• _Data for this exercise_:
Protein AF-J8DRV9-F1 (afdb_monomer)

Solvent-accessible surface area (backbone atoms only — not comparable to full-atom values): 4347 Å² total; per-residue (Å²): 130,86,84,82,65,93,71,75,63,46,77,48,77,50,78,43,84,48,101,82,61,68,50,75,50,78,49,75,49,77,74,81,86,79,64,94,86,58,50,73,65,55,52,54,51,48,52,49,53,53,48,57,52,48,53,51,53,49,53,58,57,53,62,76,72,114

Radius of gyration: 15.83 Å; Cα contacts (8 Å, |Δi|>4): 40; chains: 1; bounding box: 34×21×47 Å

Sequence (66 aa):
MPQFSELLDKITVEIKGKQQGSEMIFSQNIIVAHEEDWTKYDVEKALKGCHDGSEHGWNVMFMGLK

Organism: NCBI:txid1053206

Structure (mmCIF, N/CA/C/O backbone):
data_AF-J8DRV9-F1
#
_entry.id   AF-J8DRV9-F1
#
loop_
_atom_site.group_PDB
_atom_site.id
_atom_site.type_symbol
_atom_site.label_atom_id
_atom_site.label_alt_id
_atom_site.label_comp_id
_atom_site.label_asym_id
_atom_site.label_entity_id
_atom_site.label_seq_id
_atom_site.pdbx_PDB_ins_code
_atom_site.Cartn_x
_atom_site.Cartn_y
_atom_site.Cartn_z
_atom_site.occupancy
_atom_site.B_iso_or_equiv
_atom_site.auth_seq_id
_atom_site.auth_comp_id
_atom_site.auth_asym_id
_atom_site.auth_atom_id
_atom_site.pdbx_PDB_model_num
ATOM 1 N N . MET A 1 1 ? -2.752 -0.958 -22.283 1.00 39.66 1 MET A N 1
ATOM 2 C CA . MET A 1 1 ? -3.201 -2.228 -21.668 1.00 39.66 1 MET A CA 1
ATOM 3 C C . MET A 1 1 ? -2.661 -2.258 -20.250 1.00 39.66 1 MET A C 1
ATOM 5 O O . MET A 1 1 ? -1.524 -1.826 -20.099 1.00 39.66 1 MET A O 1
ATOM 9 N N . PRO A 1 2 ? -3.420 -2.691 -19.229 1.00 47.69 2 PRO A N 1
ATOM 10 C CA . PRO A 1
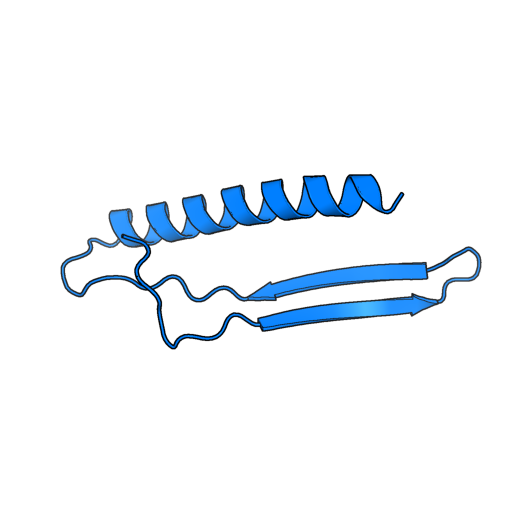 2 ? -2.847 -2.862 -17.899 1.00 47.69 2 PRO A CA 1
ATOM 11 C C . PRO A 1 2 ? -1.781 -3.957 -17.994 1.00 47.69 2 PRO A C 1
ATOM 13 O O . PRO A 1 2 ? -2.071 -5.043 -18.494 1.00 47.69 2 PRO A O 1
ATOM 16 N N . GLN A 1 3 ? -0.547 -3.663 -17.588 1.00 52.34 3 GLN A N 1
ATOM 17 C CA . GLN A 1 3 ? 0.441 -4.709 -17.342 1.00 52.34 3 GLN A CA 1
ATOM 18 C C . GLN A 1 3 ? -0.046 -5.479 -16.113 1.00 52.34 3 GLN A C 1
ATOM 20 O O . GLN A 1 3 ? -0.010 -4.964 -14.998 1.00 52.34 3 GLN A O 1
ATOM 25 N N . PHE A 1 4 ? -0.569 -6.684 -16.324 1.00 56.81 4 PHE A N 1
ATOM 26 C CA . PHE A 1 4 ? -0.834 -7.601 -15.226 1.00 56.81 4 PHE A CA 1
ATOM 27 C C . PHE A 1 4 ? 0.495 -8.223 -14.829 1.00 56.81 4 PHE A C 1
ATOM 29 O O . PHE A 1 4 ? 1.142 -8.895 -15.629 1.00 56.81 4 PHE A O 1
ATOM 36 N N . SER A 1 5 ? 0.914 -7.934 -13.607 1.00 64.50 5 SER A N 1
ATOM 37 C CA . SER A 1 5 ? 2.056 -8.579 -12.990 1.00 64.50 5 SER A CA 1
ATOM 38 C C . SER A 1 5 ? 1.573 -9.800 -12.211 1.00 64.50 5 SER A C 1
ATOM 40 O O . SER A 1 5 ? 0.528 -9.742 -11.567 1.00 64.50 5 SER A O 1
ATOM 42 N N . GLU A 1 6 ? 2.339 -10.891 -12.234 1.00 75.00 6 GLU A N 1
ATOM 43 C CA . GLU A 1 6 ? 2.165 -12.028 -11.309 1.00 75.00 6 GLU A CA 1
ATOM 44 C C . GLU A 1 6 ? 2.557 -11.642 -9.864 1.00 75.00 6 GLU A C 1
ATOM 46 O O . GLU A 1 6 ? 2.391 -12.422 -8.926 1.00 75.00 6 GLU A O 1
ATOM 51 N N . LEU A 1 7 ? 3.115 -10.440 -9.673 1.00 81.88 7 LEU A N 1
ATOM 52 C CA . LEU A 1 7 ? 3.482 -9.908 -8.369 1.00 81.88 7 LEU A CA 1
ATOM 53 C C . LEU A 1 7 ? 2.218 -9.629 -7.554 1.00 81.88 7 LEU A C 1
ATOM 55 O O . LEU A 1 7 ? 1.296 -8.949 -8.001 1.00 81.88 7 LEU A O 1
ATOM 59 N N . LEU A 1 8 ? 2.191 -10.178 -6.343 1.00 83.88 8 LEU A N 1
ATOM 60 C CA . LEU A 1 8 ? 1.052 -10.081 -5.446 1.00 83.88 8 LEU A CA 1
ATOM 61 C C . LEU A 1 8 ? 1.262 -8.950 -4.447 1.00 83.88 8 LEU A C 1
ATOM 63 O O . LEU A 1 8 ? 2.190 -8.983 -3.634 1.00 83.88 8 LEU A O 1
ATOM 67 N N . ASP A 1 9 ? 0.339 -7.999 -4.458 1.00 89.19 9 ASP A N 1
ATOM 68 C CA . ASP A 1 9 ? 0.221 -7.024 -3.386 1.00 89.19 9 ASP A CA 1
ATOM 69 C C . ASP A 1 9 ? -0.253 -7.707 -2.102 1.00 89.19 9 ASP A C 1
ATOM 71 O O . ASP A 1 9 ? -1.057 -8.646 -2.112 1.00 89.19 9 ASP A O 1
ATOM 75 N 
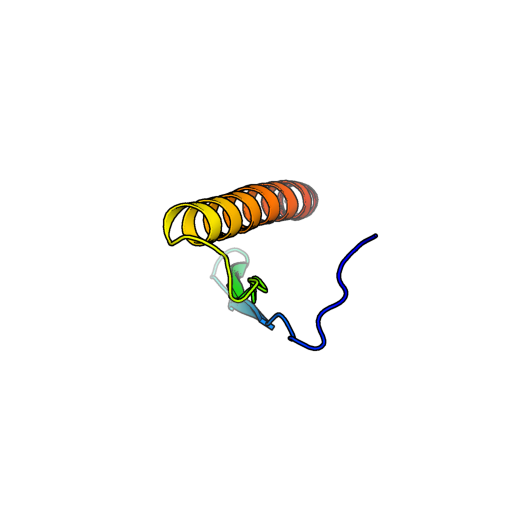N . LYS A 1 10 ? 0.216 -7.198 -0.963 1.00 93.88 10 LYS A N 1
ATOM 76 C CA . LYS A 1 10 ? -0.200 -7.684 0.352 1.00 93.88 10 LYS A CA 1
ATOM 77 C C . LYS A 1 10 ? -0.906 -6.580 1.116 1.00 93.88 10 LYS A C 1
ATOM 79 O O . LYS A 1 10 ? -0.299 -5.568 1.450 1.00 93.88 10 LYS A O 1
ATOM 84 N N . ILE A 1 11 ? -2.158 -6.829 1.484 1.00 95.38 11 ILE A N 1
ATOM 85 C CA . ILE A 1 11 ? -2.910 -5.993 2.421 1.00 95.38 11 ILE A CA 1
ATOM 86 C C . ILE A 1 11 ? -2.946 -6.693 3.777 1.00 95.38 11 ILE A C 1
ATOM 88 O O . ILE A 1 11 ? -3.208 -7.891 3.869 1.00 95.38 11 ILE A O 1
ATOM 92 N N . THR A 1 12 ? -2.669 -5.941 4.835 1.00 96.75 12 THR A N 1
ATOM 93 C CA . THR A 1 12 ? -2.789 -6.379 6.227 1.00 96.75 12 THR A CA 1
ATOM 94 C C . THR A 1 12 ? -3.715 -5.417 6.955 1.00 96.75 12 THR A C 1
ATOM 96 O O . THR A 1 12 ? -3.534 -4.202 6.885 1.00 96.75 12 THR A O 1
ATOM 99 N N . VAL A 1 13 ? -4.714 -5.968 7.645 1.00 96.06 13 VAL A N 1
ATOM 100 C CA . VAL A 1 13 ? -5.659 -5.204 8.461 1.00 96.06 13 VAL A CA 1
ATOM 101 C C . VAL A 1 13 ? -5.622 -5.757 9.874 1.00 96.06 13 VAL A C 1
ATOM 103 O O . VAL A 1 13 ? -5.964 -6.916 10.103 1.00 96.06 13 VAL A O 1
ATOM 106 N N . GLU A 1 14 ? -5.209 -4.929 10.824 1.00 97.19 14 GLU A N 1
ATOM 107 C CA . GLU A 1 14 ? -5.287 -5.246 12.245 1.00 97.19 14 GLU A CA 1
ATOM 108 C C . GLU A 1 14 ? -6.463 -4.493 12.861 1.00 97.19 14 GLU A C 1
ATOM 110 O O . GLU A 1 14 ? -6.560 -3.275 12.724 1.00 97.19 14 GLU A O 1
ATOM 115 N N . ILE A 1 15 ? -7.336 -5.203 13.575 1.00 95.12 15 ILE A N 1
ATOM 116 C CA . ILE A 1 15 ? -8.450 -4.601 14.313 1.00 95.12 15 ILE A CA 1
ATOM 117 C C . ILE A 1 15 ? -8.237 -4.863 15.799 1.00 95.12 15 ILE A C 1
ATOM 119 O O . ILE A 1 15 ? -8.133 -6.010 16.234 1.00 95.12 15 ILE A O 1
ATOM 123 N N . LYS A 1 16 ? -8.177 -3.789 16.584 1.00 95.31 16 LYS A N 1
ATOM 124 C CA . LYS A 1 16 ? -7.986 -3.833 18.035 1.00 95.31 16 LYS A CA 1
ATOM 125 C C . LYS A 1 16 ? -9.227 -3.264 18.709 1.00 95.31 16 LYS A C 1
ATOM 127 O O . LYS A 1 16 ? -9.609 -2.124 18.455 1.00 95.31 16 LYS A O 1
ATOM 132 N N . GLY A 1 17 ? -9.856 -4.046 19.584 1.00 93.69 17 GLY A N 1
ATOM 133 C CA . GLY A 1 17 ? -10.939 -3.545 20.428 1.00 93.69 17 GLY A CA 1
ATOM 134 C C . GLY A 1 17 ? -10.423 -2.470 21.389 1.00 93.69 17 GLY A C 1
ATOM 135 O O . GLY A 1 17 ? -9.347 -2.613 21.973 1.00 93.69 17 GLY A O 1
ATOM 136 N N . LYS A 1 18 ? -11.182 -1.389 21.555 1.00 93.25 18 LYS A N 1
ATOM 137 C CA . LYS A 1 18 ? -10.940 -0.333 22.547 1.00 93.25 18 LYS A CA 1
ATOM 138 C C . LYS A 1 18 ? -12.151 -0.249 23.481 1.00 93.25 18 LYS A C 1
ATOM 140 O O . LYS A 1 18 ? -13.209 -0.789 23.181 1.00 93.25 18 LYS A O 1
ATOM 145 N N . GLN A 1 19 ? -12.014 0.441 24.618 1.00 88.31 19 GLN A N 1
ATOM 146 C CA . GLN A 1 19 ? -13.139 0.643 25.550 1.00 88.31 19 GLN A CA 1
ATOM 147 C C . GLN A 1 19 ? -14.351 1.320 24.887 1.00 88.31 19 GLN A C 1
ATOM 149 O O . GLN A 1 19 ? -15.482 1.067 25.290 1.00 88.31 19 GLN A O 1
ATOM 154 N N . GLN A 1 20 ? -14.125 2.152 23.866 1.00 84.00 20 GLN A N 1
ATOM 155 C CA . GLN A 1 20 ? -15.169 2.723 23.017 1.00 84.00 20 GLN A CA 1
ATOM 156 C C . GLN A 1 20 ? -14.802 2.484 21.548 1.00 84.00 20 GLN A C 1
ATOM 158 O O . GLN A 1 20 ? -13.989 3.206 20.976 1.00 84.00 20 GLN A O 1
ATOM 163 N N . GLY A 1 21 ? -15.381 1.440 20.956 1.00 88.81 21 GLY A N 1
ATOM 164 C CA . GLY A 1 21 ? -15.210 1.104 19.541 1.00 88.81 21 GLY A CA 1
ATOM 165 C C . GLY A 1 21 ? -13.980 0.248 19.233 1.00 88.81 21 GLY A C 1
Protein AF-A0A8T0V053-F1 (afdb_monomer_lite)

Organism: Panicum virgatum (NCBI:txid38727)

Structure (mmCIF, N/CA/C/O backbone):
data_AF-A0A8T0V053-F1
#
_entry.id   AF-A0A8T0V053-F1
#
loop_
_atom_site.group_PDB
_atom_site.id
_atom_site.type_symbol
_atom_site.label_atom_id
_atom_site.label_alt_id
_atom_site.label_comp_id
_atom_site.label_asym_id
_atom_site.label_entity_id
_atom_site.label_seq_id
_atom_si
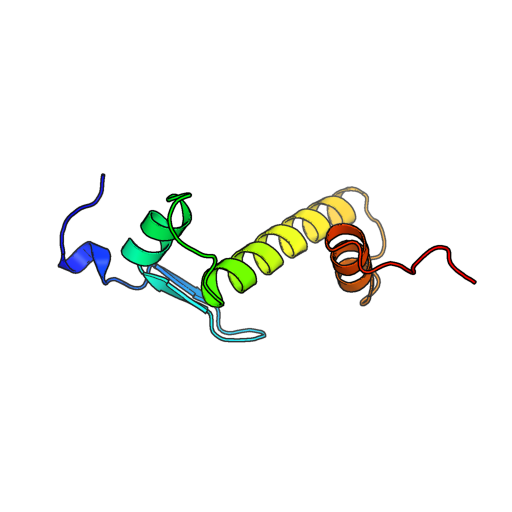te.pdbx_PDB_ins_code
_atom_site.Cartn
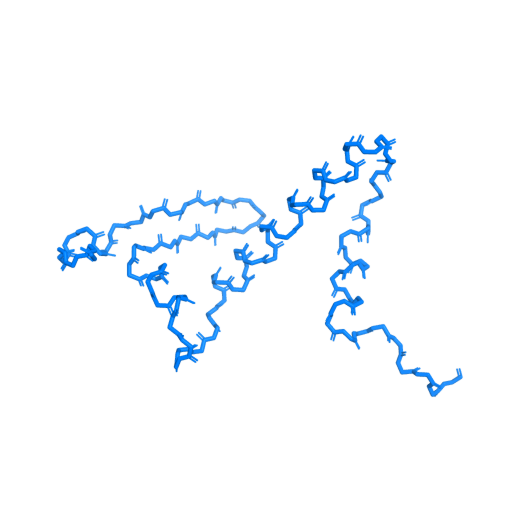_x
_atom_site.Cartn_y
_atom_site.Cartn_z
_atom_site.occupancy
_atom_site.B_iso_or_equiv
_atom_site.auth_seq_id
_atom_site.auth_comp_id
_atom_site.auth_asym_id
_atom_site.auth_atom_id
_atom_site.pdbx_PDB_model_num
ATOM 1 N N . SER A 1 1 ? -7.852 -12.584 19.734 1.00 70.31 1 SER A N 1
ATOM 2 C CA . SER A 1 1 ? -8.319 -11.385 19.022 1.00 70.31 1 SER A CA 1
ATOM 3 C C . SER A 1 1 ? -8.002 -10.177 19.885 1.00 70.31 1 SER A C 1
ATOM 5 O O . SER A 1 1 ? -7.956 -10.341 21.099 1.00 70.31 1 SER A O 1
ATOM 7 N N . ILE A 1 2 ? -7.672 -9.027 19.295 1.00 80.12 2 ILE A N 1
ATOM 8 C CA . ILE A 1 2 ? -7.543 -7.765 20.042 1.00 80.12 2 ILE A CA 1
ATOM
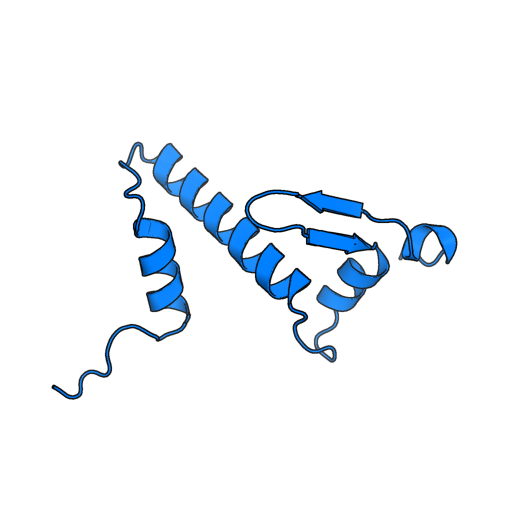 9 C C . ILE A 1 2 ? -8.875 -7.047 19.865 1.00 80.12 2 ILE A C 1
ATOM 11 O O . ILE A 1 2 ? -9.170 -6.639 18.748 1.00 80.12 2 ILE A O 1
ATOM 15 N N . ASP A 1 3 ? -9.650 -6.901 20.937 1.00 85.75 3 ASP A N 1
ATOM 16 C CA . ASP A 1 3 ? -11.021 -6.371 20.857 1.00 85.75 3 ASP A CA 1
ATOM 17 C C . ASP A 1 3 ? -11.243 -5.139 21.758 1.00 85.75 3 ASP A C 1
ATOM 19 O O . ASP A 1 3 ? -12.349 -4.611 21.838 1.00 85.75 3 ASP A O 1
ATOM 23 N N . ASP A 1 4 ? -10.191 -4.661 22.433 1.00 92.69 4 ASP A N 1
ATOM 24 C CA . ASP A 1 4 ? -10.244 -3.438 23.238 1.00 92.69 4 ASP A CA 1
ATOM 25 C C . ASP A 1 4 ? -10.494 -2.209 22.348 1.00 92.69 4 ASP A C 1
ATOM 27 O O . ASP A 1 4 ? -9.767 -1.973 21.381 1.00 92.69 4 ASP A O 1
ATOM 31 N N . ALA A 1 5 ? -11.518 -1.417 22.679 1.00 88.25 5 ALA A N 1
ATOM 32 C CA . ALA A 1 5 ? -11.975 -0.307 21.843 1.00 88.25 5 ALA A CA 1
ATOM 33 C C . ALA A 1 5 ? -10.885 0.754 21.613 1.00 88.25 5 ALA A C 1
ATOM 35 O O . ALA A 1 5 ? -10.739 1.260 20.501 1.00 88.25 5 ALA A O 1
ATOM 36 N N . VAL A 1 6 ? -10.075 1.043 22.636 1.00 89.31 6 VAL A N 1
ATOM 37 C CA . VAL A 1 6 ? -8.983 2.022 22.544 1.00 89.31 6 VAL A CA 1
ATOM 38 C C . VAL A 1 6 ? -7.853 1.477 21.672 1.00 89.31 6 VAL A C 1
ATOM 40 O O . VAL A 1 6 ? -7.286 2.195 20.846 1.00 89.31 6 VAL A O 1
ATOM 43 N N . ALA A 1 7 ? -7.530 0.193 21.818 1.00 87.06 7 ALA A N 1
ATOM 44 C CA . ALA A 1 7 ? -6.542 -0.467 20.978 1.00 87.06 7 ALA A CA 1
ATOM 45 C C . ALA A 1 7 ? -6.979 -0.514 19.505 1.00 87.06 7 ALA A C 1
ATOM 47 O O . ALA A 1 7 ? -6.146 -0.315 18.620 1.00 87.06 7 ALA A O 1
ATOM 48 N N . LEU A 1 8 ? -8.267 -0.737 19.236 1.00 89.19 8 LEU A N 1
ATOM 49 C CA . LEU A 1 8 ? -8.807 -0.848 17.881 1.00 89.19 8 LEU A CA 1
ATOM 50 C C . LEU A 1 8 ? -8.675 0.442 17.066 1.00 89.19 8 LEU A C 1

• _Problem statement_:
Exactly the lines starting at the one above with "ATOM 44 C C ." and ending at the one with "ATOM 76 C CA" should be printed, and nothing else. Omit the pictures.

• _Answer to this task_:
ATOM 44 C C . GLU A 1 6 ? 2.557 -11.642 -9.864 1.00 75.00 6 GLU A C 1
ATOM 46 O O . GLU A 1 6 ? 2.391 -12.422 -8.926 1.00 75.00 6 GLU A O 1
ATOM 51 N N . LEU A 1 7 ? 3.115 -10.440 -9.673 1.00 81.88 7 LEU A N 1
ATOM 52 C CA . LEU A 1 7 ? 3.482 -9.908 -8.369 1.00 81.88 7 LEU A CA 1
ATOM 53 C C . LEU A 1 7 ? 2.218 -9.629 -7.554 1.00 81.88 7 LEU A C 1
ATOM 55 O O . LEU A 1 7 ? 1.296 -8.949 -8.001 1.00 81.88 7 LEU A O 1
ATOM 59 N N . LEU A 1 8 ? 2.191 -10.178 -6.343 1.00 83.88 8 LEU A N 1
ATOM 60 C CA . LEU A 1 8 ? 1.052 -10.081 -5.446 1.00 83.88 8 LEU A CA 1
ATOM 61 C C . LEU A 1 8 ? 1.262 -8.950 -4.447 1.00 83.88 8 LEU A C 1
ATOM 63 O O . LEU A 1 8 ? 2.190 -8.983 -3.634 1.00 83.88 8 LEU A O 1
ATOM 67 N N . ASP A 1 9 ? 0.339 -7.999 -4.458 1.00 89.19 9 ASP A N 1
ATOM 68 C CA . ASP A 1 9 ? 0.221 -7.024 -3.386 1.00 89.19 9 ASP A CA 1
ATOM 69 C C . ASP A 1 9 ? -0.253 -7.707 -2.102 1.00 89.19 9 ASP A C 1
ATOM 71 O O . ASP A 1 9 ? -1.057 -8.646 -2.112 1.00 89.19 9 ASP A O 1
ATOM 75 N 
N . LYS A 1 10 ? 0.216 -7.198 -0.963 1.00 93.88 10 LYS A N 1
ATOM 76 C CA . LYS A 1 10 ? -0.200 -7.684 0.352 1.00 93.88 10 LYS A CA 1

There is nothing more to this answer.